# your best unit



## CarlM0034 (Jul 3, 2008)

my best unit is my land raider, it has won my soooooo many battles by gettin my Librarian Command squad into the thick of the fighting unmolested and destroying my enemies armored units as it goes, my friends whom i normally play against have dubbed it the red death. This is a masive boost to my Blood Angels army lol :grin:


----------



## CallumM27 (Mar 20, 2008)

Yeah go Blood Angels :good: I'd say my best model is either my Baal predator which has dramatically improved my army since adding it 2 months ago :biggrin: its killed a huge amount of troops so far and only died 3 times. My other chose would be my Brother Chaplain Tancred how is my own character that has killed a far few beasts with a punch to the face with a Powerfist


----------



## shas'o_mi'ros'kai (Jun 16, 2008)

Commander Farsight. hands down. He has smashed the greater daemon of Tzeench, decapitated enemy commanders and cut swathes through enemy ranks like paper. The only time he ever dies is because he is killed by a psychic ability or SHAS'O SHASSERA!


----------



## Caledor (Jan 15, 2008)

Any unit containing my heavy bolter marine. This guy has won me, or had a heavy influence on victory, in all of my most recent battles.


----------



## BlackApostleVilhelm (May 14, 2008)

my warsmith for my iron warriors grand company, he looks a little like my avatar but more chaos like and in terminator armor. this guy has killed so many commanders/troops since i added him it is ridiculous. and now that he has a retinue of chosen he hasnt died yet in a battle. also since i added the retinue of chosen tanks and vehicles have been added to the tally of kills.


----------



## KrythosMJarenkai (Jun 16, 2008)

at current, either my Monolith or my Lord.
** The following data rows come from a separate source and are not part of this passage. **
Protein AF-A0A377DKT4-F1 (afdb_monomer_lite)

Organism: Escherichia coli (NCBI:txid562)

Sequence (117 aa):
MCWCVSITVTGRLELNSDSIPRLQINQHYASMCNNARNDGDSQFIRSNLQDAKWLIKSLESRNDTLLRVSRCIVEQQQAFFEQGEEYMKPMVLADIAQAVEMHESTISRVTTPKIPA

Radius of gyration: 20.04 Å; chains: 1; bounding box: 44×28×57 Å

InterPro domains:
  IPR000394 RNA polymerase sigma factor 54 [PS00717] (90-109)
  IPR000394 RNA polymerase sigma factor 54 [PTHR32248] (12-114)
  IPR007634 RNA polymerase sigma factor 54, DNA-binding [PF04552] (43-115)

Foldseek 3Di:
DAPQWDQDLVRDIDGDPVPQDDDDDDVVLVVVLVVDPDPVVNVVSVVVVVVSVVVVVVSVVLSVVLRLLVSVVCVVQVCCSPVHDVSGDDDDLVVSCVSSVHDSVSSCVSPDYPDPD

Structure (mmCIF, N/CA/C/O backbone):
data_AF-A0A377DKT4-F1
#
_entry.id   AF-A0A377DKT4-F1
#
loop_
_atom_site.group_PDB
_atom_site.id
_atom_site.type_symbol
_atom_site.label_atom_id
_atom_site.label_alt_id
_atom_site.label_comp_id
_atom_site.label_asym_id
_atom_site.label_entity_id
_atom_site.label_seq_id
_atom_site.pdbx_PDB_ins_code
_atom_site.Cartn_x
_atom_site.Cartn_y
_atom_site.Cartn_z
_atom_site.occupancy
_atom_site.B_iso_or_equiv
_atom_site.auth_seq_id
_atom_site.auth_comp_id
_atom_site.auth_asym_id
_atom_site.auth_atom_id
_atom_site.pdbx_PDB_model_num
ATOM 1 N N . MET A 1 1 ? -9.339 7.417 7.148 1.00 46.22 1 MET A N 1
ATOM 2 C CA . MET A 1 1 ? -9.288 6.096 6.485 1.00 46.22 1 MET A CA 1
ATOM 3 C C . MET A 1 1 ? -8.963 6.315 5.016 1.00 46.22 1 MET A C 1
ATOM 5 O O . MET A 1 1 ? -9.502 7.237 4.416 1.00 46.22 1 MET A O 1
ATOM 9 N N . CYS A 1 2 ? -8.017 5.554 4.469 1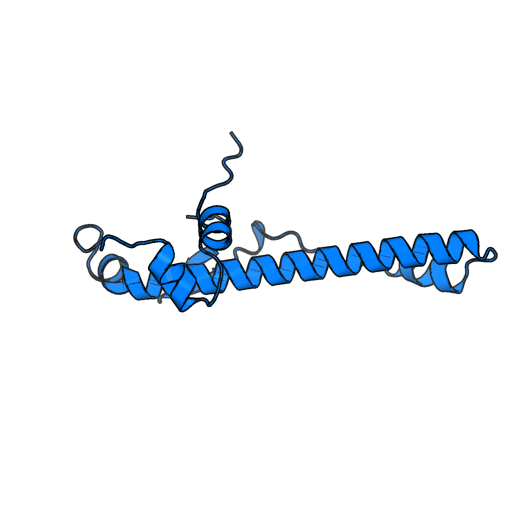.00 48.16 2 CYS A N 1
ATOM 10 C CA . CYS A 1 2 ? -7.590 5.668 3.075 1.00 48.16 2 CYS A CA 1
ATOM 11 C C . CYS A 1 2 ? -8.745 5.199 2.166 1.00 48.16 2 CYS A C 1
ATOM 13 O O . CYS A 1 2 ? -9.162 4.052 2.287 1.00 48.16 2 CYS A O 1
ATOM 15 N N . TRP A 1 3 ? -9.261 6.049 1.268 1.00 51.72 3 TRP A N 1
ATOM 16 C CA . TRP A 1 3 ? -10.427 5.767 0.397 1.00 51.72 3 TRP A CA 1
ATOM 17 C C . TRP A 1 3 ? -10.241 4.589 -0.588 1.00 51.72 3 TRP A C 1
ATOM 19 O O . TRP A 1 3 ? -11.141 4.273 -1.363 1.00 51.72 3 TRP A O 1
ATOM 29 N N . CYS A 1 4 ? -9.085 3.921 -0.565 1.00 59.00 4 CYS A N 1
ATOM 30 C CA . CYS A 1 4 ? -8.791 2.767 -1.408 1.00 59.00 4 CYS A CA 1
ATOM 31 C C . CYS A 1 4 ? -9.317 1.429 -0.874 1.00 59.00 4 CYS A C 1
ATOM 33 O O . CYS A 1 4 ? -9.201 0.433 -1.581 1.00 59.00 4 CYS A O 1
ATOM 35 N N . VAL A 1 5 ? -9.860 1.368 0.346 1.00 61.69 5 VAL A N 1
ATOM 36 C CA . VAL A 1 5 ? -10.352 0.115 0.941 1.00 61.69 5 VAL A CA 1
ATOM 37 C C . VAL A 1 5 ? -11.828 0.249 1.284 1.00 61.69 5 VAL A C 1
ATOM 39 O O . VAL A 1 5 ? -12.221 1.139 2.035 1.00 61.69 5 VAL A O 1
ATOM 42 N N . SER A 1 6 ? -12.637 -0.651 0.736 1.00 68.00 6 SER A N 1
ATOM 43 C CA . SER A 1 6 ? -14.056 -0.791 1.039 1.00 68.00 6 SER A CA 1
ATOM 44 C C . SER A 1 6 ? -14.239 -1.892 2.083 1.00 68.00 6 SER A C 1
ATOM 46 O O . SER A 1 6 ? -13.753 -3.014 1.921 1.00 68.00 6 SER A O 1
ATOM 48 N N . ILE A 1 7 ? -14.941 -1.562 3.167 1.00 69.56 7 ILE A N 1
ATOM 49 C CA . ILE A 1 7 ? -15.338 -2.511 4.210 1.00 69.56 7 ILE A CA 1
ATOM 50 C C . ILE A 1 7 ? -16.806 -2.844 3.969 1.00 69.56 7 ILE A C 1
ATOM 52 O O . ILE A 1 7 ? -17.655 -1.955 3.952 1.00 69.56 7 ILE A O 1
ATOM 56 N N . THR A 1 8 ? -17.105 -4.119 3.747 1.00 63.78 8 THR A N 1
ATOM 57 C CA . THR A 1 8 ? -18.491 -4.594 3.648 1.00 63.78 8 THR A CA 1
ATOM 58 C C . THR A 1 8 ? -19.047 -4.934 5.031 1.00 63.78 8 THR A C 1
ATOM 60 O O . THR A 1 8 ? -18.296 -5.249 5.952 1.00 63.78 8 THR A O 1
ATOM 63 N N . VAL A 1 9 ? -20.376 -4.923 5.166 1.00 54.62 9 VAL A N 1
ATOM 64 C CA . VAL A 1 9 ? -21.099 -5.212 6.424 1.00 54.62 9 VAL A CA 1
ATOM 65 C C . VAL A 1 9 ? -20.782 -6.611 6.985 1.00 54.62 9 VAL A C 1
ATOM 67 O O . VAL A 1 9 ? -20.912 -6.843 8.178 1.00 54.62 9 VAL A O 1
ATOM 70 N N . THR A 1 10 ? -20.291 -7.540 6.157 1.00 59.84 10 THR A N 1
ATOM 71 C CA . THR A 1 10 ? -19.845 -8.881 6.576 1.00 59.84 10 THR A CA 1
ATOM 72 C C . THR A 1 10 ? -18.381 -8.934 7.042 1.00 59.84 10 THR A C 1
ATOM 74 O O . THR A 1 10 ? -17.823 -10.022 7.158 1.00 59.84 10 THR A O 1
ATOM 77 N N . GLY A 1 11 ? -17.709 -7.790 7.218 1.00 62.56 11 GLY A N 1
ATOM 78 C CA . GLY A 1 11 ? -16.290 -7.715 7.594 1.00 62.56 11 GLY A CA 1
ATOM 79 C C . GLY A 1 11 ? -15.314 -8.066 6.463 1.00 62.56 11 GLY A C 1
ATOM 80 O O . GLY A 1 11 ? -14.105 -8.151 6.682 1.00 62.56 11 GLY A O 1
ATOM 81 N N . ARG A 1 12 ? -15.804 -8.261 5.230 1.00 71.88 12 ARG A N 1
ATOM 82 C CA . ARG A 1 12 ? -14.941 -8.542 4.076 1.00 71.88 12 ARG A CA 1
ATOM 83 C C . ARG A 1 12 ? -14.310 -7.235 3.609 1.00 71.88 12 ARG A C 1
ATOM 85 O O . ARG A 1 12 ? -15.015 -6.281 3.272 1.00 71.88 12 ARG A O 1
ATOM 92 N N . LEU A 1 13 ? -12.982 -7.223 3.615 1.00 78.75 13 LEU A N 1
ATOM 93 C CA . LEU A 1 13 ? -12.147 -6.124 3.150 1.00 78.75 13 LEU A CA 1
ATOM 94 C C . LEU A 1 13 ? -11.787 -6.340 1.691 1.00 78.75 13 LEU A C 1
ATOM 96 O O . LEU A 1 13 ? -11.180 -7.355 1.341 1.00 78.75 13 LEU A O 1
ATOM 100 N N . GLU A 1 14 ? -12.127 -5.368 0.859 1.00 80.06 14 GLU A N 1
ATOM 101 C CA . GLU A 1 14 ? -11.758 -5.358 -0.547 1.00 80.06 14 GLU A CA 1
ATOM 102 C C . GLU A 1 14 ? -11.135 -4.017 -0.906 1.00 80.06 14 GLU A C 1
ATOM 104 O O . GLU A 1 14 ? -11.490 -2.965 -0.375 1.00 80.06 14 GLU A O 1
ATOM 109 N N . LEU A 1 15 ? -10.170 -4.059 -1.815 1.00 77.19 15 LEU A N 1
ATOM 110 C CA . LEU A 1 15 ? -9.642 -2.843 -2.402 1.00 77.19 15 LEU A CA 1
ATOM 111 C C . LEU A 1 15 ? -10.675 -2.281 -3.380 1.00 77.19 15 LEU A C 1
ATOM 113 O O . LEU A 1 15 ? -11.210 -3.017 -4.209 1.00 77.19 15 LEU A O 1
ATOM 117 N N . ASN A 1 16 ? -10.930 -0.978 -3.310 1.00 75.19 16 ASN A N 1
ATOM 118 C CA . ASN A 1 16 ? -11.814 -0.307 -4.247 1.00 75.19 16 ASN A CA 1
ATOM 119 C C . ASN A 1 16 ? -11.140 -0.260 -5.626 1.00 75.19 16 ASN A C 1
ATOM 121 O O . ASN A 1 16 ? -10.179 0.486 -5.838 1.00 75.19 16 ASN A O 1
ATOM 125 N N . SER A 1 17 ? -11.657 -1.046 -6.570 1.00 67.69 17 SER A N 1
ATOM 126 C CA . SER A 1 17 ? -11.130 -1.139 -7.931 1.00 67.69 17 SER A CA 1
ATOM 127 C C . SER A 1 17 ? -11.174 0.177 -8.705 1.00 67.69 17 SER A C 1
ATOM 129 O O . SER A 1 17 ? -10.358 0.349 -9.605 1.00 67.69 17 SER A O 1
ATOM 131 N N . ASP A 1 18 ? -12.062 1.108 -8.347 1.00 66.94 18 ASP A N 1
ATOM 132 C CA . ASP A 1 18 ? -12.162 2.421 -9.003 1.00 66.94 18 ASP A CA 1
ATOM 133 C C . ASP A 1 18 ? -11.051 3.372 -8.543 1.00 66.94 18 ASP A C 1
ATOM 135 O O . ASP A 1 18 ? -10.673 4.308 -9.244 1.00 66.94 18 ASP A O 1
ATOM 139 N N . SER A 1 19 ? -10.486 3.110 -7.363 1.00 68.06 19 SER A N 1
ATOM 140 C CA . SER A 1 19 ? -9.392 3.896 -6.788 1.00 68.06 19 SER A CA 1
ATOM 141 C C . SER A 1 19 ? -7.999 3.400 -7.198 1.00 68.06 19 SER A C 1
ATOM 143 O O . SER A 1 19 ? -6.999 4.069 -6.924 1.00 68.06 19 SER A O 1
ATOM 145 N N . ILE A 1 20 ? -7.919 2.230 -7.848 1.00 72.12 20 ILE A N 1
ATOM 146 C CA . ILE A 1 20 ? -6.665 1.600 -8.270 1.00 72.12 20 ILE A CA 1
ATOM 147 C C . ILE A 1 20 ? -6.559 1.661 -9.796 1.00 72.12 20 ILE A C 1
ATOM 149 O O . ILE A 1 20 ? -7.338 1.011 -10.495 1.00 72.12 20 ILE A O 1
ATOM 153 N N . PRO A 1 21 ? -5.567 2.378 -10.350 1.00 75.56 21 PRO A N 1
ATOM 154 C CA . PRO A 1 21 ? -5.363 2.392 -11.788 1.00 75.56 21 PRO A CA 1
ATOM 155 C C . PRO A 1 21 ? -4.946 0.999 -12.273 1.00 75.56 21 PRO A C 1
ATOM 157 O O . PRO A 1 21 ? -4.014 0.388 -11.746 1.00 75.56 21 PRO A O 1
ATOM 160 N N . ARG A 1 22 ? -5.615 0.500 -13.317 1.00 78.00 22 ARG A N 1
ATOM 161 C CA . ARG A 1 22 ? -5.215 -0.733 -14.003 1.00 78.00 22 ARG A CA 1
ATOM 162 C C . ARG A 1 22 ? -4.039 -0.424 -14.923 1.00 78.00 22 ARG A C 1
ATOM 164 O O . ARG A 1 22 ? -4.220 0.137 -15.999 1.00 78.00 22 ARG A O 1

My lith when im rolling good (6 shots at ALL units >.>) and my lord when im not (rolls on melee still thanks to my orb)


----------



## Ebsolom Dhaark (Jun 5, 2008)

*Wraithguard*

It's got to be my Wraithguard unit with an accompanying Spiritseer with Conceal and Farseer with Fortune. Rerolled 3+ armour saves, rerolled 5+cover saves and T6 makes these guys extremely durable. I can march them out in the open drawing fire away from my other more fragile units and create a 12" no-go zone around them with their Wraithcannon. I've just got to make sure they don't get bogged down in CC which aint a problem with the firepower of the rest of my army.


----------



## fearlessgod (Jul 3, 2008)

One of my Chaos Marine squads: 10 Marines, 2 meltaguns, AC with a power fist, in a Rhino. This squad is somehow indestructable and can seemingly take any objective and hold it as long as needed. Soon, I'll have to model some battle "honors" of some sort to honor their efforts. k:

~fearlessgod~


----------



## loyalist42 (Sep 7, 2007)

Well, have only played two games ever, but the best unit I ever took was a five-man Scout team with bolters, a Rocket Launcher, and Veteran Sergeant with Bolt Pistol and Powerfist. It was involved in what was essentially the one good maneuver I had during my second game...infiltrated it into some woods on my flak, thus denying the position to my opponent. Once there, it took out a Hellhound with the Rocket Launcher, then proceeded to be obnoxious the rest of the game. 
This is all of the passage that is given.